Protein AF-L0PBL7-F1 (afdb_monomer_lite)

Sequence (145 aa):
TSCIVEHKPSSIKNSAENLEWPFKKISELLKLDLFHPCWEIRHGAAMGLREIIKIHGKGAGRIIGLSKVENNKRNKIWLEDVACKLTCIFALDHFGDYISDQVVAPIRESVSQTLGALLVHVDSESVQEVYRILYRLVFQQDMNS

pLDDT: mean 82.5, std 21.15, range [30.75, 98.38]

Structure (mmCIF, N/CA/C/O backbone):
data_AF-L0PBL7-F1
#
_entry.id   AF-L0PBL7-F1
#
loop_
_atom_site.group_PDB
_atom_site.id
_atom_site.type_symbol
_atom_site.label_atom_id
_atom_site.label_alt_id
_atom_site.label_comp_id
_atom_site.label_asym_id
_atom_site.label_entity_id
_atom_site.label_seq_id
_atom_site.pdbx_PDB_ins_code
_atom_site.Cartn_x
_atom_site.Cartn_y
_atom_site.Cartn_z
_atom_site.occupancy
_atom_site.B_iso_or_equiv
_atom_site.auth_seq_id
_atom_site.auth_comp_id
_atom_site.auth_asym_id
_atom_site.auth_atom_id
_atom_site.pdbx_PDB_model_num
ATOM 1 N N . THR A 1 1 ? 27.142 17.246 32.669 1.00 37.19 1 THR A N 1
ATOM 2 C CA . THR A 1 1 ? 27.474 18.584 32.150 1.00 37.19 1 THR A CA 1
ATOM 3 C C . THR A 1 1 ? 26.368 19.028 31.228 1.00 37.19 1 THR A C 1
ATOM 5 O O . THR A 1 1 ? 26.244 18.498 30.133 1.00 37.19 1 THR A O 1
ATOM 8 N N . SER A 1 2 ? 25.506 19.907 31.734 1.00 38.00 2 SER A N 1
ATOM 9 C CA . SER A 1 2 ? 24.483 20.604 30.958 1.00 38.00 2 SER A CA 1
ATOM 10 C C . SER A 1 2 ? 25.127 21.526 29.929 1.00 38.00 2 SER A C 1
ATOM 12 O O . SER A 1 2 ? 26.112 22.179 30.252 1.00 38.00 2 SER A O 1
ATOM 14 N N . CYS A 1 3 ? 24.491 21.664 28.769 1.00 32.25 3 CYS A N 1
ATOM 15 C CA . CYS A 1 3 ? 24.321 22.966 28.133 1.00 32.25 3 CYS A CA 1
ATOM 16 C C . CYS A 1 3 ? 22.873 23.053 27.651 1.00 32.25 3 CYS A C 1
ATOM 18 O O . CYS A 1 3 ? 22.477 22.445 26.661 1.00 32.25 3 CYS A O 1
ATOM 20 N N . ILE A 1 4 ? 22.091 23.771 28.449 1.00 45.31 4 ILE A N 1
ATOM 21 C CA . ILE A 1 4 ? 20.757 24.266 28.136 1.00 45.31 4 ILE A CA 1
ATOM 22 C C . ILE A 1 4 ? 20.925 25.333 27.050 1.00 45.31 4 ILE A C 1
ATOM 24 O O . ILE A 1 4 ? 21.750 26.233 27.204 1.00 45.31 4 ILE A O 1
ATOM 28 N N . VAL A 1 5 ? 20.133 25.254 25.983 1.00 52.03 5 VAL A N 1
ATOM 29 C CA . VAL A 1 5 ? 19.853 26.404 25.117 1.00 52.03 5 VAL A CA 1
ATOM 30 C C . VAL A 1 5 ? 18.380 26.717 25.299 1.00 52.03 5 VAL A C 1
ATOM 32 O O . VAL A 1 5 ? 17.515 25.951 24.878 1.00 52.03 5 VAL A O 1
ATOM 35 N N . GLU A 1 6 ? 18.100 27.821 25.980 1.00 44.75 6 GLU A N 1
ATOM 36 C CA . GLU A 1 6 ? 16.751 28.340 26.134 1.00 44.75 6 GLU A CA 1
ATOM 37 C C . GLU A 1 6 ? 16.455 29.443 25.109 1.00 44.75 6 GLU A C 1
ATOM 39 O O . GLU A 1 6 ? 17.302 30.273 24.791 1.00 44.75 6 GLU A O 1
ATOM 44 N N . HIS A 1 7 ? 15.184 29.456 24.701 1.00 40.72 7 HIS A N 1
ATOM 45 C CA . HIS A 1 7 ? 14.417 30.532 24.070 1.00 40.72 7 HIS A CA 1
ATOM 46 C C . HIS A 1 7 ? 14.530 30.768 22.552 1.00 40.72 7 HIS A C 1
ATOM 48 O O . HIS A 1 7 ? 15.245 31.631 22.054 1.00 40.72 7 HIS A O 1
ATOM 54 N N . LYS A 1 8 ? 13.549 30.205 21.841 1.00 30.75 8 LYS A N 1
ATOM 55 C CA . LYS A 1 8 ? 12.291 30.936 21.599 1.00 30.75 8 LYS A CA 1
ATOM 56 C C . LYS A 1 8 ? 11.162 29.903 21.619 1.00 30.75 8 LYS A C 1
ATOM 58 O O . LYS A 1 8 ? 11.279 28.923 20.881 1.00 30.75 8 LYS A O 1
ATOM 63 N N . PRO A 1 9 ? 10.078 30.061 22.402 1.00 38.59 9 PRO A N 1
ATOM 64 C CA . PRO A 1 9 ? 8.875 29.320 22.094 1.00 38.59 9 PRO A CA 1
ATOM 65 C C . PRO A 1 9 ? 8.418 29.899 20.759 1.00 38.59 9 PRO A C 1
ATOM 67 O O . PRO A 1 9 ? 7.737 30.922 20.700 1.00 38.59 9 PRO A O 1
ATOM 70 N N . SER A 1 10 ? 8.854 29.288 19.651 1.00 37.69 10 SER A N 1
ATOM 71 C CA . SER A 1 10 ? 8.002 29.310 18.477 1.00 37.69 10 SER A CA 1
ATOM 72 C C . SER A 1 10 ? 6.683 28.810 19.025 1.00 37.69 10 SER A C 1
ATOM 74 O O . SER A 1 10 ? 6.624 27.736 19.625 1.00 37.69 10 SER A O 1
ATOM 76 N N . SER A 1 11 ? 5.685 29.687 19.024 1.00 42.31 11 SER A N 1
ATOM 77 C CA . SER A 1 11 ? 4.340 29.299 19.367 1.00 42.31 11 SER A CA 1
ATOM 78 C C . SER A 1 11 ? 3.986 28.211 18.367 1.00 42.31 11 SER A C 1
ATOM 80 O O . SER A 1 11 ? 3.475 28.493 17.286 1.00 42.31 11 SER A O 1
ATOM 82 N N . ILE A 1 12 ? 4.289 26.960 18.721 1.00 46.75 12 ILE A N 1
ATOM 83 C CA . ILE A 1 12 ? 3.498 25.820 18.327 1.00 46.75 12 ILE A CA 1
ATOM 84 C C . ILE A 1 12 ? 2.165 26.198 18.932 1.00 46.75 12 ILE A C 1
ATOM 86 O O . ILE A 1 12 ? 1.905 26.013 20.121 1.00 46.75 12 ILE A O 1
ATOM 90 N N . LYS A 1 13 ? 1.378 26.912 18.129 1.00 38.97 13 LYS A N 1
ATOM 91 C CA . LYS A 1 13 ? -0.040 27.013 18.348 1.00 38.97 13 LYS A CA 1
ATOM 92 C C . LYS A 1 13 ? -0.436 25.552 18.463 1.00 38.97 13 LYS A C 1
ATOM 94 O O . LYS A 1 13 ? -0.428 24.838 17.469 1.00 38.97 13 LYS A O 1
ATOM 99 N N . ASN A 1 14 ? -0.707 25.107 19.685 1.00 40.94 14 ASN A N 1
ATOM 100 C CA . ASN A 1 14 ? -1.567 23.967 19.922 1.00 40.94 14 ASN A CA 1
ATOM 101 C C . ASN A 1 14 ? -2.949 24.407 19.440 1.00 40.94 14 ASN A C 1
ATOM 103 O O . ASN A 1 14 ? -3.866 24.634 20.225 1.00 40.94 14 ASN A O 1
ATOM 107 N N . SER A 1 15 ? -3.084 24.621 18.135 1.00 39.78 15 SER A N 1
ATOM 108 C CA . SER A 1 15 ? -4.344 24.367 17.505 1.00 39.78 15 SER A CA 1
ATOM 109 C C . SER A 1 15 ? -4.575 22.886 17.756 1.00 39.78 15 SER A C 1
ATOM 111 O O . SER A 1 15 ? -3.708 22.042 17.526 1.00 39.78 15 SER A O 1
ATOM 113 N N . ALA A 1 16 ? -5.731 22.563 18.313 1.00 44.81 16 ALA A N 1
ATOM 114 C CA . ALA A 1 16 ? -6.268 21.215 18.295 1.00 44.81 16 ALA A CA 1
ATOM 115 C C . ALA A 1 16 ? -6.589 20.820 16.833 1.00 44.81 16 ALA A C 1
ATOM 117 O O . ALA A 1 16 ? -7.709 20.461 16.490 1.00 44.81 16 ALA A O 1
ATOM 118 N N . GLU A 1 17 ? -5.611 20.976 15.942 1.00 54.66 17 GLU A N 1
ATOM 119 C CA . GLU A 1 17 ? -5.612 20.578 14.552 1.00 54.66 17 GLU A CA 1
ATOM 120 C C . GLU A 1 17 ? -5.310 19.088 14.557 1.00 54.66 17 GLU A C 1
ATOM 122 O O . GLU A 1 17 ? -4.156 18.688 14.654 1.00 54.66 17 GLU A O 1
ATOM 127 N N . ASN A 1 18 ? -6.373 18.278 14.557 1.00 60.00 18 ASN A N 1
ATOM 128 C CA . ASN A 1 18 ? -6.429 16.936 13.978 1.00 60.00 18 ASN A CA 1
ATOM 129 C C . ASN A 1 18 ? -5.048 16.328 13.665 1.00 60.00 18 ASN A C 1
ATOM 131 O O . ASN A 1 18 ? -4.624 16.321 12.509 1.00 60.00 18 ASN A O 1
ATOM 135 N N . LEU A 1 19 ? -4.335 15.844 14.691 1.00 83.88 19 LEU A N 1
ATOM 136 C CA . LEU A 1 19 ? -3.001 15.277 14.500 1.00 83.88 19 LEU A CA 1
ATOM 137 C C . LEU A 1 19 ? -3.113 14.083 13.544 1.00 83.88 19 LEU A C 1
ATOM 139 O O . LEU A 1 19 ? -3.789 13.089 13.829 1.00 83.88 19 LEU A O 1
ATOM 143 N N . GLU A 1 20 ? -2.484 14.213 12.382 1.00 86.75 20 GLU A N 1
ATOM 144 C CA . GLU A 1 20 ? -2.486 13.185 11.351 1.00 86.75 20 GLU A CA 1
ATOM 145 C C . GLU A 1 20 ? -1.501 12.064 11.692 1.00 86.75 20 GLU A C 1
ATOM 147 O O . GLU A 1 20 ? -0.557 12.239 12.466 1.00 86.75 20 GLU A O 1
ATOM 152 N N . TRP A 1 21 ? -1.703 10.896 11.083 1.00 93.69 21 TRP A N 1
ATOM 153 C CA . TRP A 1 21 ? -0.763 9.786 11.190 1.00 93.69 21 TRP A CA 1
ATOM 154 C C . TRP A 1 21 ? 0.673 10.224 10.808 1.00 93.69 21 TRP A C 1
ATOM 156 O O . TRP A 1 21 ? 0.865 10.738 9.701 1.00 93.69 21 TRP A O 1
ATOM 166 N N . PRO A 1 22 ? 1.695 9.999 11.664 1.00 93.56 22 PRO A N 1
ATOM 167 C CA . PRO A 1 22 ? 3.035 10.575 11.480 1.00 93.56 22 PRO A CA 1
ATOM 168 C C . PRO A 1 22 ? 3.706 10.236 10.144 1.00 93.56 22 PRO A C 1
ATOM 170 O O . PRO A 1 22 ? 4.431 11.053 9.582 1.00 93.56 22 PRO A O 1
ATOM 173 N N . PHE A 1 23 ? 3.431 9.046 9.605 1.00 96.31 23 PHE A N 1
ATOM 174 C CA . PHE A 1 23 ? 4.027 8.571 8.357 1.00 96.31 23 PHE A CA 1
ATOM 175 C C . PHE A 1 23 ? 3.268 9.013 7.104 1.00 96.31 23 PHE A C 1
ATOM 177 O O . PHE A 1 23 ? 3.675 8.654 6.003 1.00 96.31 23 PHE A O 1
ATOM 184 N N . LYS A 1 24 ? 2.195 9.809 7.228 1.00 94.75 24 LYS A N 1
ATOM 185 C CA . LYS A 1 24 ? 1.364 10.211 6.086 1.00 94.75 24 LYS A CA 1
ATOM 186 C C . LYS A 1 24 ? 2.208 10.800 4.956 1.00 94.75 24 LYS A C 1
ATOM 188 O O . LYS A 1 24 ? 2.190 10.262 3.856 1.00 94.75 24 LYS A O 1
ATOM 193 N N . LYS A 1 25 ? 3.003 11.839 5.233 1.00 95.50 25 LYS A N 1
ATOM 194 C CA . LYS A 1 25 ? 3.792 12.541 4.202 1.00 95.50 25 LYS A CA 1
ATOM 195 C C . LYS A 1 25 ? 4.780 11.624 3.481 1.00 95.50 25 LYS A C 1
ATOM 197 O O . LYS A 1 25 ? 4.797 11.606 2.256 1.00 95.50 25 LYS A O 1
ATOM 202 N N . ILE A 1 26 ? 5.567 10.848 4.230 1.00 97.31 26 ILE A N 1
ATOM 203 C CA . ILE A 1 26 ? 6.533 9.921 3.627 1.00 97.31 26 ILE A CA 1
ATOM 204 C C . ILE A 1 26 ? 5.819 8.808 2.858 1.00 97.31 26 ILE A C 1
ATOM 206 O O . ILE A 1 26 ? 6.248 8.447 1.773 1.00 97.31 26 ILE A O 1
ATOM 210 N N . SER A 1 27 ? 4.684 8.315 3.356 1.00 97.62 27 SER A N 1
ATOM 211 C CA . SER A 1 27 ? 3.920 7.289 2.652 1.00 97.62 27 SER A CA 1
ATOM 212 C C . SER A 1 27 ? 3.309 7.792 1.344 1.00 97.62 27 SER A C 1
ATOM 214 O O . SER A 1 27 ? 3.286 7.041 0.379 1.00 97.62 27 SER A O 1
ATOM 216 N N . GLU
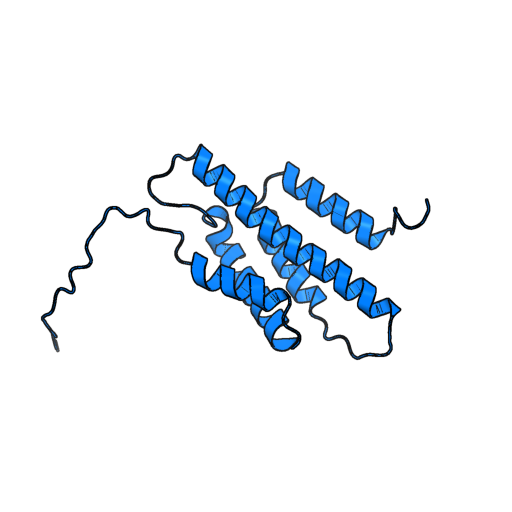 A 1 28 ? 2.866 9.053 1.269 1.00 97.50 28 GLU A N 1
ATOM 217 C CA . GLU A 1 28 ? 2.412 9.647 0.005 1.00 97.50 28 GLU A CA 1
ATOM 218 C C . GLU A 1 28 ? 3.556 9.745 -1.008 1.00 97.50 28 GLU A C 1
ATOM 220 O O . GLU A 1 28 ? 3.361 9.383 -2.164 1.00 97.50 28 GLU A O 1
ATOM 225 N N . LEU A 1 29 ? 4.757 10.146 -0.573 1.00 98.12 29 LEU A N 1
ATOM 226 C CA . LEU A 1 29 ? 5.939 10.166 -1.439 1.00 98.12 29 LEU A CA 1
ATOM 227 C C . LEU A 1 29 ? 6.270 8.763 -1.966 1.00 98.12 29 LEU A C 1
ATOM 229 O O . LEU A 1 29 ? 6.353 8.564 -3.172 1.00 98.12 29 LEU A O 1
ATOM 233 N N . LEU A 1 30 ? 6.359 7.768 -1.079 1.00 98.31 30 LEU A N 1
ATOM 234 C CA . LEU A 1 30 ? 6.672 6.395 -1.480 1.00 98.31 30 LEU A CA 1
ATOM 235 C C . LEU A 1 30 ? 5.600 5.817 -2.419 1.00 98.31 30 LEU A C 1
ATOM 237 O O . LEU A 1 30 ? 5.927 5.102 -3.359 1.00 98.31 30 LEU A O 1
ATOM 241 N N . LYS A 1 31 ? 4.316 6.144 -2.213 1.00 98.00 31 LYS A N 1
ATOM 242 C CA . LYS A 1 31 ? 3.234 5.731 -3.123 1.00 98.00 31 LYS A CA 1
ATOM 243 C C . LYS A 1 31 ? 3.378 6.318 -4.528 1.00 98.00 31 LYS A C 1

============================================================

▸ ACTIVITY
All lines above from the one holding "ATOM 188 O O" to the one holding "ATOM 195 C C", inclusive, are to be copied exactly; no other line is wanted.

▸ TASK RESPONSE
ATOM 188 O O . LYS A 1 24 ? 2.190 10.262 3.856 1.00 94.75 24 LYS A O 1
ATOM 193 N N . LYS A 1 25 ? 3.003 11.839 5.233 1.00 95.50 25 LYS A N 1
ATOM 194 C CA . LYS A 1 25 ? 3.792 12.541 4.202 1.00 95.50 25 LYS A CA 1
ATOM 195 C C . LYS A 1 25 ? 4.780 11.624 3.481 1.00 95.50 25 LYS A C 1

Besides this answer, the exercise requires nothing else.